■ PROVIDED DATA:
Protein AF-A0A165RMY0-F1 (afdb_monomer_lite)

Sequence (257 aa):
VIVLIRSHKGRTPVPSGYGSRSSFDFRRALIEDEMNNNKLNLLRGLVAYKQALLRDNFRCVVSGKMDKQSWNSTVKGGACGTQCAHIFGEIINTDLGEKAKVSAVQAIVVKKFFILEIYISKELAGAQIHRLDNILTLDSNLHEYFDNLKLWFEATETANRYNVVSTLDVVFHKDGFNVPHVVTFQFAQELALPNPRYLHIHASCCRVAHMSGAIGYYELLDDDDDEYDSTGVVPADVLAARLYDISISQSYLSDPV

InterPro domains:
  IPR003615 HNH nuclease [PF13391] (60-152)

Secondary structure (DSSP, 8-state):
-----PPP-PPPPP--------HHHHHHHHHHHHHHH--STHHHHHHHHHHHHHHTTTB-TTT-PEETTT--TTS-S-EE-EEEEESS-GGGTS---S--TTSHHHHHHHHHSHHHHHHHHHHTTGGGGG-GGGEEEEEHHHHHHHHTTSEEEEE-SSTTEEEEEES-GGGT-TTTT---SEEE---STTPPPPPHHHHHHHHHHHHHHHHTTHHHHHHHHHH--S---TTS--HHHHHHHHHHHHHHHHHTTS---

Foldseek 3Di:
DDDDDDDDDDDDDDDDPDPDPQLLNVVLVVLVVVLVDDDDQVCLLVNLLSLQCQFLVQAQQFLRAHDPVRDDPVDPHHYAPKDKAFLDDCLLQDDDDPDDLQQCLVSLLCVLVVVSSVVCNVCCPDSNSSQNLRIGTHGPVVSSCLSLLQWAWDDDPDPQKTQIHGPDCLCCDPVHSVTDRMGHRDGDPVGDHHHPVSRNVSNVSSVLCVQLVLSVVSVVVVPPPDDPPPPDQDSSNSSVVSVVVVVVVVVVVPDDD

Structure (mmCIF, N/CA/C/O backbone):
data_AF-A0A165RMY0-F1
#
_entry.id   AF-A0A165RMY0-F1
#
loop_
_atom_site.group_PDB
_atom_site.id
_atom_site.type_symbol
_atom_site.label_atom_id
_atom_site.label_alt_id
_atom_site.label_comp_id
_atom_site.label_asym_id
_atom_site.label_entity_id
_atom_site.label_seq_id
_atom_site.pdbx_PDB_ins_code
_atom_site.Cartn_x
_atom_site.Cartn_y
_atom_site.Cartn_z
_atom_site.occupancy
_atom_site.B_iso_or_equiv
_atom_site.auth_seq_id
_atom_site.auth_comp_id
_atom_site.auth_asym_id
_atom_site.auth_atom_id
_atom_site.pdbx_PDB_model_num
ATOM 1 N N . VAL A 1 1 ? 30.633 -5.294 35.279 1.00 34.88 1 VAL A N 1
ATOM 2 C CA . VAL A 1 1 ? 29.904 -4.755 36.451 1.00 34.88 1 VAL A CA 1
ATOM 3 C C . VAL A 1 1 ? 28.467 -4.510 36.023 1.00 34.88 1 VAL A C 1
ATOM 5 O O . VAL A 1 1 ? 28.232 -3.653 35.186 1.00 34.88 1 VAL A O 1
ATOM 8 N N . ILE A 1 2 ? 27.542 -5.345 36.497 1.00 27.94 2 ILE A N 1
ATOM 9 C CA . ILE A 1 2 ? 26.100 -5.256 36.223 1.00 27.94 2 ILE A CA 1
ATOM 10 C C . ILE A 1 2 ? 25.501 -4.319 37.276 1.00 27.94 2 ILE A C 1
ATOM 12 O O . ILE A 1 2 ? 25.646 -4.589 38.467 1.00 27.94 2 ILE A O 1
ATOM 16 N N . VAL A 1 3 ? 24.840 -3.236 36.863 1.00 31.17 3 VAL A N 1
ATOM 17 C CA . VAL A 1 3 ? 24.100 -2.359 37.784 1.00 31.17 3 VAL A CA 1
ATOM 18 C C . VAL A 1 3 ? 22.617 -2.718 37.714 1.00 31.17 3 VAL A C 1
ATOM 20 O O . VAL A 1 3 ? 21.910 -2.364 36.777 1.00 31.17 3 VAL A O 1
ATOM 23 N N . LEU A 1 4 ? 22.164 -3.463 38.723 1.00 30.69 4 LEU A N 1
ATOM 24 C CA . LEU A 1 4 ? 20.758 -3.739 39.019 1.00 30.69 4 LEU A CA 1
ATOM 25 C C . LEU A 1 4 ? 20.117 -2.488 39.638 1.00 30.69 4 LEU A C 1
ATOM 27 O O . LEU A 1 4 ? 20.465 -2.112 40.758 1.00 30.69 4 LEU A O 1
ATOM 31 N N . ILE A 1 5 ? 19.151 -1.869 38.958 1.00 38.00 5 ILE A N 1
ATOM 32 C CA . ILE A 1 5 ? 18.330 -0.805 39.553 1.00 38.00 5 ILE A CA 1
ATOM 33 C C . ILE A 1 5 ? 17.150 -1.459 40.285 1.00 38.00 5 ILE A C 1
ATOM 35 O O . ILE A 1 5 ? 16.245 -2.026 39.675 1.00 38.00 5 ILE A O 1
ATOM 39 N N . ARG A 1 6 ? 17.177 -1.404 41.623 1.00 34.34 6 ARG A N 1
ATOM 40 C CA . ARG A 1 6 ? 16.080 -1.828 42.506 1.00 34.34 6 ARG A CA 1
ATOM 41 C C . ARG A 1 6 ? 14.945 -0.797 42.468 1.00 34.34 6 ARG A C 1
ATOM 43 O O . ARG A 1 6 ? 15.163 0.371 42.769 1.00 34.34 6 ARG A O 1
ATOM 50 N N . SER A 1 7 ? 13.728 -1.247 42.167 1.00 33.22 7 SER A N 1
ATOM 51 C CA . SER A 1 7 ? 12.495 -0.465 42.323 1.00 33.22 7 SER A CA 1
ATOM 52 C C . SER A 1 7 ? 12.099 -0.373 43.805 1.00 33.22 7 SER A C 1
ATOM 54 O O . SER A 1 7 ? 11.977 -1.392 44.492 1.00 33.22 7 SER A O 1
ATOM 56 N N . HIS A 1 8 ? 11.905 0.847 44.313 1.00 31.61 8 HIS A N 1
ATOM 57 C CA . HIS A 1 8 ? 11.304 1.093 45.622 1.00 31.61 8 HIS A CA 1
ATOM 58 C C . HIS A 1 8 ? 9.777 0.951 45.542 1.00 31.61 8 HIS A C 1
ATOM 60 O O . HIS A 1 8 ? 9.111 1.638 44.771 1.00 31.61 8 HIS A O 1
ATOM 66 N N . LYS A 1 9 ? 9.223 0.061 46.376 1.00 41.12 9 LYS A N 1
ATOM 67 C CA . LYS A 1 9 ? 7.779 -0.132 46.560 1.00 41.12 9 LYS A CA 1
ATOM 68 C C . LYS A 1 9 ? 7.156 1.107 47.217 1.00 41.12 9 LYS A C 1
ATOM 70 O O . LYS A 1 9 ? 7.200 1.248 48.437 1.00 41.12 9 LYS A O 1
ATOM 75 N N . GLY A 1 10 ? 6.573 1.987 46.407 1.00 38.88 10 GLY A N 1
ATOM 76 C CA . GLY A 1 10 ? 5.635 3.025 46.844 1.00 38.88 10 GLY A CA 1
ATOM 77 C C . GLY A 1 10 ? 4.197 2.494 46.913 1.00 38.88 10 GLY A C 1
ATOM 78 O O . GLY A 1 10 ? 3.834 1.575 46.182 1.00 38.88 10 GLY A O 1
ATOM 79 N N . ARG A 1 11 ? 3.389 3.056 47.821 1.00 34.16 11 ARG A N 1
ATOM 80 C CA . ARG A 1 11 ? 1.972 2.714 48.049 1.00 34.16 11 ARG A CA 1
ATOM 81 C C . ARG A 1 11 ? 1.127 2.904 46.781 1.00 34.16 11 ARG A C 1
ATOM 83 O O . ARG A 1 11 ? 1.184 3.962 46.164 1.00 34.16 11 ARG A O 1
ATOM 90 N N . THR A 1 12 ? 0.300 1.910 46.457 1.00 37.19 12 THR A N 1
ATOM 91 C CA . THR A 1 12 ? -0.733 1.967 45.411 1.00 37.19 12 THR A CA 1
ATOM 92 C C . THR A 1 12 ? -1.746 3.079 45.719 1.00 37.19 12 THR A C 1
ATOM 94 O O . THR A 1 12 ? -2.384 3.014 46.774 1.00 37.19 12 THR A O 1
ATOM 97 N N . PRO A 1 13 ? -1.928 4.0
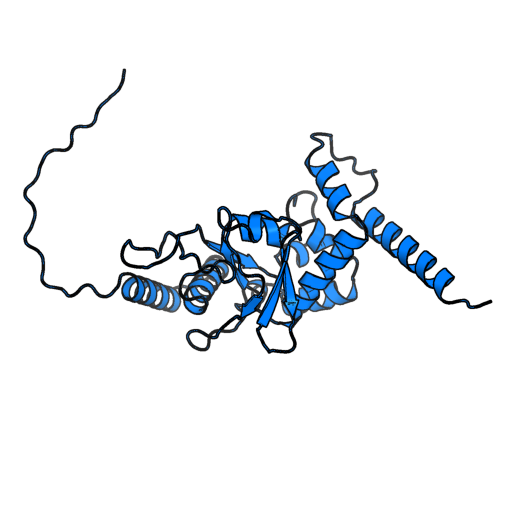94 44.853 1.00 40.50 13 PRO A N 1
ATOM 98 C CA . PRO A 1 13 ? -3.017 5.050 45.002 1.00 40.50 13 PRO A CA 1
ATOM 99 C C . PRO A 1 13 ? -4.366 4.390 44.692 1.00 40.50 13 PRO A C 1
ATOM 101 O O . PRO A 1 13 ? -4.460 3.489 43.860 1.00 40.50 13 PRO A O 1
ATOM 104 N N . VAL A 1 14 ? -5.402 4.859 45.384 1.00 31.81 14 VAL A N 1
ATOM 105 C CA . VAL A 1 14 ? -6.807 4.442 45.254 1.00 31.81 14 VAL A CA 1
ATOM 106 C C . VAL A 1 14 ? -7.271 4.544 43.789 1.00 31.81 14 VAL A C 1
ATOM 108 O O . VAL A 1 14 ? -6.948 5.544 43.144 1.00 31.81 14 VAL A O 1
ATOM 111 N N . PRO A 1 15 ? -8.035 3.571 43.249 1.00 34.16 15 PRO A N 1
ATOM 112 C CA . PRO A 1 15 ? -8.559 3.661 41.889 1.00 34.16 15 PRO A CA 1
ATOM 113 C C . PRO A 1 15 ? -9.482 4.876 41.774 1.00 34.16 15 PRO A C 1
ATOM 115 O O . PRO A 1 15 ? -10.523 4.940 42.429 1.00 34.16 15 PRO A O 1
ATOM 118 N N . SER A 1 16 ? -9.104 5.855 40.955 1.00 42.16 16 SER A N 1
ATOM 119 C CA . SER A 1 16 ? -10.005 6.937 40.584 1.00 42.16 16 SER A CA 1
ATOM 120 C C . SER A 1 16 ? -11.103 6.364 39.685 1.00 42.16 16 SER A C 1
ATOM 122 O O . SER A 1 16 ? -10.836 5.771 38.642 1.00 42.16 16 SER A O 1
ATOM 124 N N . GLY A 1 17 ? -12.357 6.520 40.113 1.00 38.38 17 GLY A N 1
ATOM 125 C CA . GLY A 1 17 ? -13.561 6.063 39.414 1.00 38.38 17 GLY A CA 1
ATOM 126 C C . GLY A 1 17 ? -13.906 6.876 38.165 1.00 38.38 17 GLY A C 1
ATOM 127 O O . GLY A 1 17 ? -15.063 7.233 37.971 1.00 38.38 17 GLY A O 1
ATOM 128 N N . TYR A 1 18 ? -12.924 7.177 37.318 1.00 40.72 18 TYR A N 1
ATOM 129 C CA . TYR A 1 18 ? -13.184 7.641 35.962 1.00 40.72 18 TYR A CA 1
ATOM 130 C C . TYR A 1 18 ? -13.264 6.410 35.072 1.00 40.72 18 TYR A C 1
ATOM 132 O O . TYR A 1 18 ? -12.247 5.771 34.801 1.00 40.72 18 TYR A O 1
ATOM 140 N N . GLY A 1 19 ? -14.481 6.061 34.641 1.00 38.88 19 GLY A N 1
ATOM 141 C CA . GLY A 1 19 ? -14.678 5.076 33.584 1.00 38.88 19 GLY A CA 1
ATOM 142 C C . GLY A 1 19 ? -13.726 5.415 32.447 1.00 38.88 19 GLY A C 1
ATOM 143 O O . GLY A 1 19 ? -13.791 6.516 31.897 1.00 38.88 19 GLY A O 1
ATOM 144 N N . SER A 1 20 ? -12.765 4.526 32.189 1.00 46.06 20 SER A N 1
ATOM 145 C CA . SER A 1 20 ? -11.734 4.761 31.192 1.00 46.06 20 SER A CA 1
ATOM 146 C C . SER A 1 20 ? -12.426 4.959 29.856 1.00 46.06 20 SER A C 1
ATOM 148 O O . SER A 1 20 ? -12.879 4.002 29.231 1.00 46.06 20 SER A O 1
ATOM 150 N N . ARG A 1 21 ? -12.506 6.218 29.419 1.00 45.94 21 ARG A N 1
ATOM 151 C CA . ARG A 1 21 ? -12.652 6.546 28.006 1.00 45.94 21 ARG A CA 1
ATOM 152 C C . ARG A 1 21 ? -11.625 5.668 27.296 1.00 45.94 21 ARG A C 1
ATOM 154 O O . ARG A 1 21 ? -10.465 5.650 27.722 1.00 45.94 21 ARG A O 1
ATOM 161 N N . SER A 1 22 ? -12.059 4.843 26.345 1.00 57.19 22 SER A N 1
ATOM 162 C CA . SER A 1 22 ? -11.154 3.863 25.747 1.00 57.19 22 SER A CA 1
ATOM 163 C C . SER A 1 22 ? -9.915 4.608 25.231 1.00 57.19 22 SER A C 1
ATOM 165 O O . SER A 1 22 ? -10.031 5.738 24.751 1.00 57.19 22 SER A O 1
ATOM 167 N N . SER A 1 23 ? -8.711 4.045 25.369 1.00 58.12 23 SER A N 1
ATOM 168 C CA . SER A 1 23 ? -7.483 4.738 24.929 1.00 58.12 23 SER A CA 1
ATOM 169 C C . SER A 1 23 ? -7.546 5.164 23.453 1.00 58.12 23 SER A C 1
ATOM 171 O O . SER A 1 23 ? -6.851 6.096 23.054 1.00 58.12 23 SER A O 1
ATOM 173 N N . PHE A 1 24 ? -8.415 4.512 22.671 1.00 59.06 24 PHE A N 1
ATOM 174 C CA . PHE A 1 24 ? -8.783 4.867 21.301 1.00 59.06 24 PHE A CA 1
ATOM 175 C C . PHE A 1 24 ? -9.515 6.194 21.210 1.00 59.06 24 PHE A C 1
ATOM 177 O O . PHE A 1 24 ? -9.080 7.065 20.465 1.00 59.06 24 PHE A O 1
ATOM 184 N N . ASP A 1 25 ? -10.582 6.374 21.986 1.00 65.88 25 ASP A N 1
ATOM 185 C CA . ASP A 1 25 ? -11.353 7.619 21.992 1.00 65.88 25 ASP A CA 1
ATOM 186 C C . ASP A 1 25 ? -10.493 8.796 22.460 1.00 65.88 25 ASP A C 1
ATOM 188 O O . ASP A 1 25 ? -10.648 9.916 21.979 1.00 65.88 25 ASP A O 1
ATOM 192 N N . PHE A 1 26 ? -9.549 8.536 23.371 1.00 68.75 26 PHE A N 1
ATOM 193 C CA . PHE A 1 26 ? -8.581 9.535 23.812 1.00 68.75 26 PHE A CA 1
ATOM 194 C C . PHE A 1 26 ? -7.578 9.912 22.710 1.00 68.75 26 PHE A C 1
ATOM 196 O O . PHE A 1 26 ? -7.409 11.096 22.432 1.00 68.75 26 PHE A O 1
ATOM 203 N N . ARG A 1 27 ? -6.936 8.934 22.051 1.00 69.38 27 ARG A N 1
ATOM 204 C CA . ARG A 1 27 ? -5.999 9.217 20.944 1.00 69.38 27 ARG A CA 1
ATOM 205 C C . ARG A 1 27 ? -6.680 9.863 19.750 1.00 69.38 27 ARG A C 1
ATOM 207 O O . ARG A 1 27 ? -6.096 10.755 19.147 1.00 69.38 27 ARG A O 1
ATOM 214 N N . ARG A 1 28 ? -7.900 9.431 19.426 1.00 73.56 28 ARG A N 1
ATOM 215 C CA . ARG A 1 28 ? -8.724 10.050 18.387 1.00 73.56 28 ARG A CA 1
ATOM 216 C C . ARG A 1 28 ? -8.933 11.530 18.689 1.00 73.56 28 ARG A C 1
ATOM 218 O O . ARG A 1 28 ? -8.552 12.356 17.871 1.00 73.56 28 ARG A O 1
ATOM 225 N N . ALA A 1 29 ? -9.439 11.852 19.880 1.00 72.62 29 ALA A N 1
ATOM 226 C CA . ALA A 1 29 ? -9.678 13.236 20.279 1.00 72.62 29 ALA A CA 1
ATOM 227 C C . ALA A 1 29 ? -8.391 14.082 20.277 1.00 72.62 29 ALA A C 1
ATOM 229 O O . ALA A 1 29 ? -8.426 15.242 19.881 1.00 72.62 29 ALA A O 1
ATOM 230 N N . LEU A 1 30 ? -7.254 13.503 20.684 1.00 71.50 30 LEU A N 1
ATOM 231 C CA . LEU A 1 30 ? -5.956 14.182 20.644 1.00 71.50 30 LEU A CA 1
ATOM 232 C C . LEU A 1 30 ? -5.532 14.513 19.206 1.00 71.50 30 LEU A C 1
ATOM 234 O O . LEU A 1 30 ? -5.118 15.632 18.933 1.00 71.50 30 LEU A O 1
ATOM 238 N N . ILE A 1 31 ? -5.655 13.553 18.286 1.00 69.81 31 ILE A N 1
ATOM 239 C CA . ILE A 1 31 ? -5.307 13.763 16.878 1.00 69.81 31 ILE A CA 1
ATOM 240 C C . ILE A 1 31 ? -6.229 14.803 16.236 1.00 69.81 31 ILE A C 1
ATOM 242 O O . ILE A 1 31 ? -5.745 15.672 15.514 1.00 69.81 31 ILE A O 1
ATOM 246 N N . GLU A 1 32 ? -7.534 14.732 16.501 1.00 74.44 32 GLU A N 1
ATOM 247 C CA . GLU A 1 32 ? -8.515 15.699 15.998 1.00 74.44 32 GLU A CA 1
ATOM 248 C C . GLU A 1 32 ? -8.205 17.125 16.492 1.00 74.44 32 GLU A C 1
ATOM 250 O O . GLU A 1 32 ? -8.235 18.069 15.701 1.00 74.44 32 GLU A O 1
ATOM 255 N N . ASP A 1 33 ? -7.835 17.291 17.766 1.00 70.00 33 ASP A N 1
ATOM 256 C CA . ASP A 1 33 ? -7.425 18.583 18.335 1.00 70.00 33 ASP A CA 1
ATOM 257 C C . ASP A 1 33 ? -6.104 19.099 17.735 1.00 70.00 33 ASP A C 1
ATOM 259 O O . ASP A 1 33 ? -6.003 20.257 17.325 1.00 70.00 33 ASP A O 1
ATOM 263 N N . GLU A 1 34 ? -5.098 18.232 17.594 1.00 66.75 34 GLU A N 1
ATOM 264 C CA . GLU A 1 34 ? -3.814 18.582 16.977 1.00 66.75 34 GLU A CA 1
ATOM 265 C C . GLU A 1 34 ? -3.968 19.008 15.510 1.00 66.75 34 GLU A C 1
ATOM 267 O O . GLU A 1 34 ? -3.261 19.910 15.050 1.00 66.75 34 GLU A O 1
ATOM 272 N N . MET A 1 35 ? -4.888 18.381 14.772 1.00 66.25 35 MET A N 1
ATOM 273 C CA . MET A 1 35 ? -5.183 18.730 13.381 1.00 66.25 35 MET A CA 1
ATOM 274 C C . MET A 1 35 ? -5.814 20.118 13.246 1.00 66.25 35 MET A C 1
ATOM 276 O O . MET A 1 35 ? -5.496 20.839 12.301 1.00 66.25 35 MET A O 1
ATOM 280 N N . ASN A 1 36 ? -6.666 20.512 14.191 1.00 66.12 36 ASN A N 1
ATOM 281 C CA . ASN A 1 36 ? -7.329 21.815 14.167 1.00 66.12 36 ASN A CA 1
ATOM 282 C C . ASN A 1 36 ? -6.370 22.981 14.480 1.00 66.12 36 ASN A C 1
ATOM 284 O O . ASN A 1 36 ? -6.662 24.123 14.124 1.00 66.12 36 ASN A O 1
ATOM 288 N N . ASN A 1 37 ? -5.218 22.705 15.105 1.00 61.50 37 ASN A N 1
ATOM 289 C CA . ASN A 1 37 ? -4.375 23.727 15.725 1.00 61.50 37 ASN A CA 1
ATOM 290 C C . ASN A 1 37 ? -3.081 24.121 14.970 1.00 61.50 37 ASN A C 1
ATOM 292 O O . ASN A 1 37 ? -2.452 25.086 15.402 1.00 61.50 37 ASN A O 1
ATOM 296 N N . ASN A 1 38 ? -2.642 23.477 13.868 1.00 53.47 38 ASN A N 1
ATOM 297 C CA . ASN A 1 38 ? -1.276 23.728 13.341 1.00 53.47 38 ASN A CA 1
ATOM 298 C C . ASN A 1 38 ? -1.081 23.947 11.814 1.00 53.47 38 ASN A C 1
ATOM 300 O O . ASN A 1 38 ? -1.577 23.206 10.969 1.00 53.47 38 ASN A O 1
ATOM 304 N N . LYS A 1 39 ? -0.272 24.981 11.487 1.00 58.94 39 LYS A N 1
ATOM 305 C CA . LYS A 1 39 ? 0.133 25.505 10.156 1.00 58.94 39 LYS A CA 1
ATOM 306 C C . LYS A 1 39 ? 1.559 25.065 9.750 1.00 58.94 39 LYS A C 1
ATOM 308 O O . LYS A 1 39 ? 2.464 25.222 10.558 1.00 58.94 39 LYS A O 1
ATOM 313 N N . LEU A 1 40 ? 1.748 24.733 8.457 1.00 49.84 40 LEU A N 1
ATOM 314 C CA . LEU A 1 40 ? 2.989 24.610 7.628 1.00 49.84 40 LEU A CA 1
ATOM 315 C C . LEU A 1 40 ? 3.378 23.193 7.153 1.00 49.84 40 LEU A C 1
ATOM 317 O O . LEU A 1 40 ? 3.187 22.206 7.840 1.00 49.84 40 LEU A O 1
ATOM 321 N N . ASN A 1 41 ? 3.933 23.111 5.937 1.00 47.12 41 ASN A N 1
ATOM 322 C CA . ASN A 1 41 ? 4.053 21.913 5.084 1.00 47.12 41 ASN A CA 1
ATOM 323 C C . ASN A 1 41 ? 4.687 20.653 5.707 1.00 47.12 41 ASN A C 1
ATOM 325 O O . ASN A 1 41 ? 4.256 19.562 5.351 1.00 47.12 41 ASN A O 1
ATOM 329 N N . LEU A 1 42 ? 5.622 20.761 6.662 1.00 49.53 42 LEU A N 1
ATOM 330 C CA . LEU A 1 42 ? 6.168 19.592 7.382 1.00 49.53 42 LEU A CA 1
ATOM 331 C C . LEU A 1 42 ? 5.092 18.886 8.233 1.00 49.53 42 LEU A C 1
ATOM 333 O O . LEU A 1 42 ? 5.133 17.678 8.446 1.00 49.53 42 LEU A O 1
ATOM 337 N N . LEU A 1 43 ? 4.071 19.631 8.661 1.00 61.44 43 LEU A N 1
ATOM 338 C CA . LEU A 1 43 ? 2.893 19.083 9.319 1.00 61.44 43 LEU A CA 1
ATOM 339 C C . LEU A 1 43 ? 1.960 18.383 8.333 1.00 61.44 43 LEU A C 1
ATOM 341 O O . LEU A 1 43 ? 1.160 17.583 8.783 1.00 61.44 43 LEU A O 1
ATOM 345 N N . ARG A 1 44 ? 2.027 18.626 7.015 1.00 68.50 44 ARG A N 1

■ TASK REQUIREMENTS: For the listing above, print only the lines starting at the line containing "ATOM 240 C C" and ending at the line containing "ATOM 246 N N", exactly, both included.

■ ANSWER SPACE:
ATOM 240 C C . ILE A 1 31 ? -6.229 14.803 16.236 1.00 69.81 31 ILE A C 1
ATOM 242 O O . ILE A 1 31 ? -5.745 15.672 15.514 1.00 69.81 31 ILE A O 1
ATOM 246 N N . GLU A 1 32 ? -7.534 14.732 16.501 1.00 74.44 32 GLU A N 1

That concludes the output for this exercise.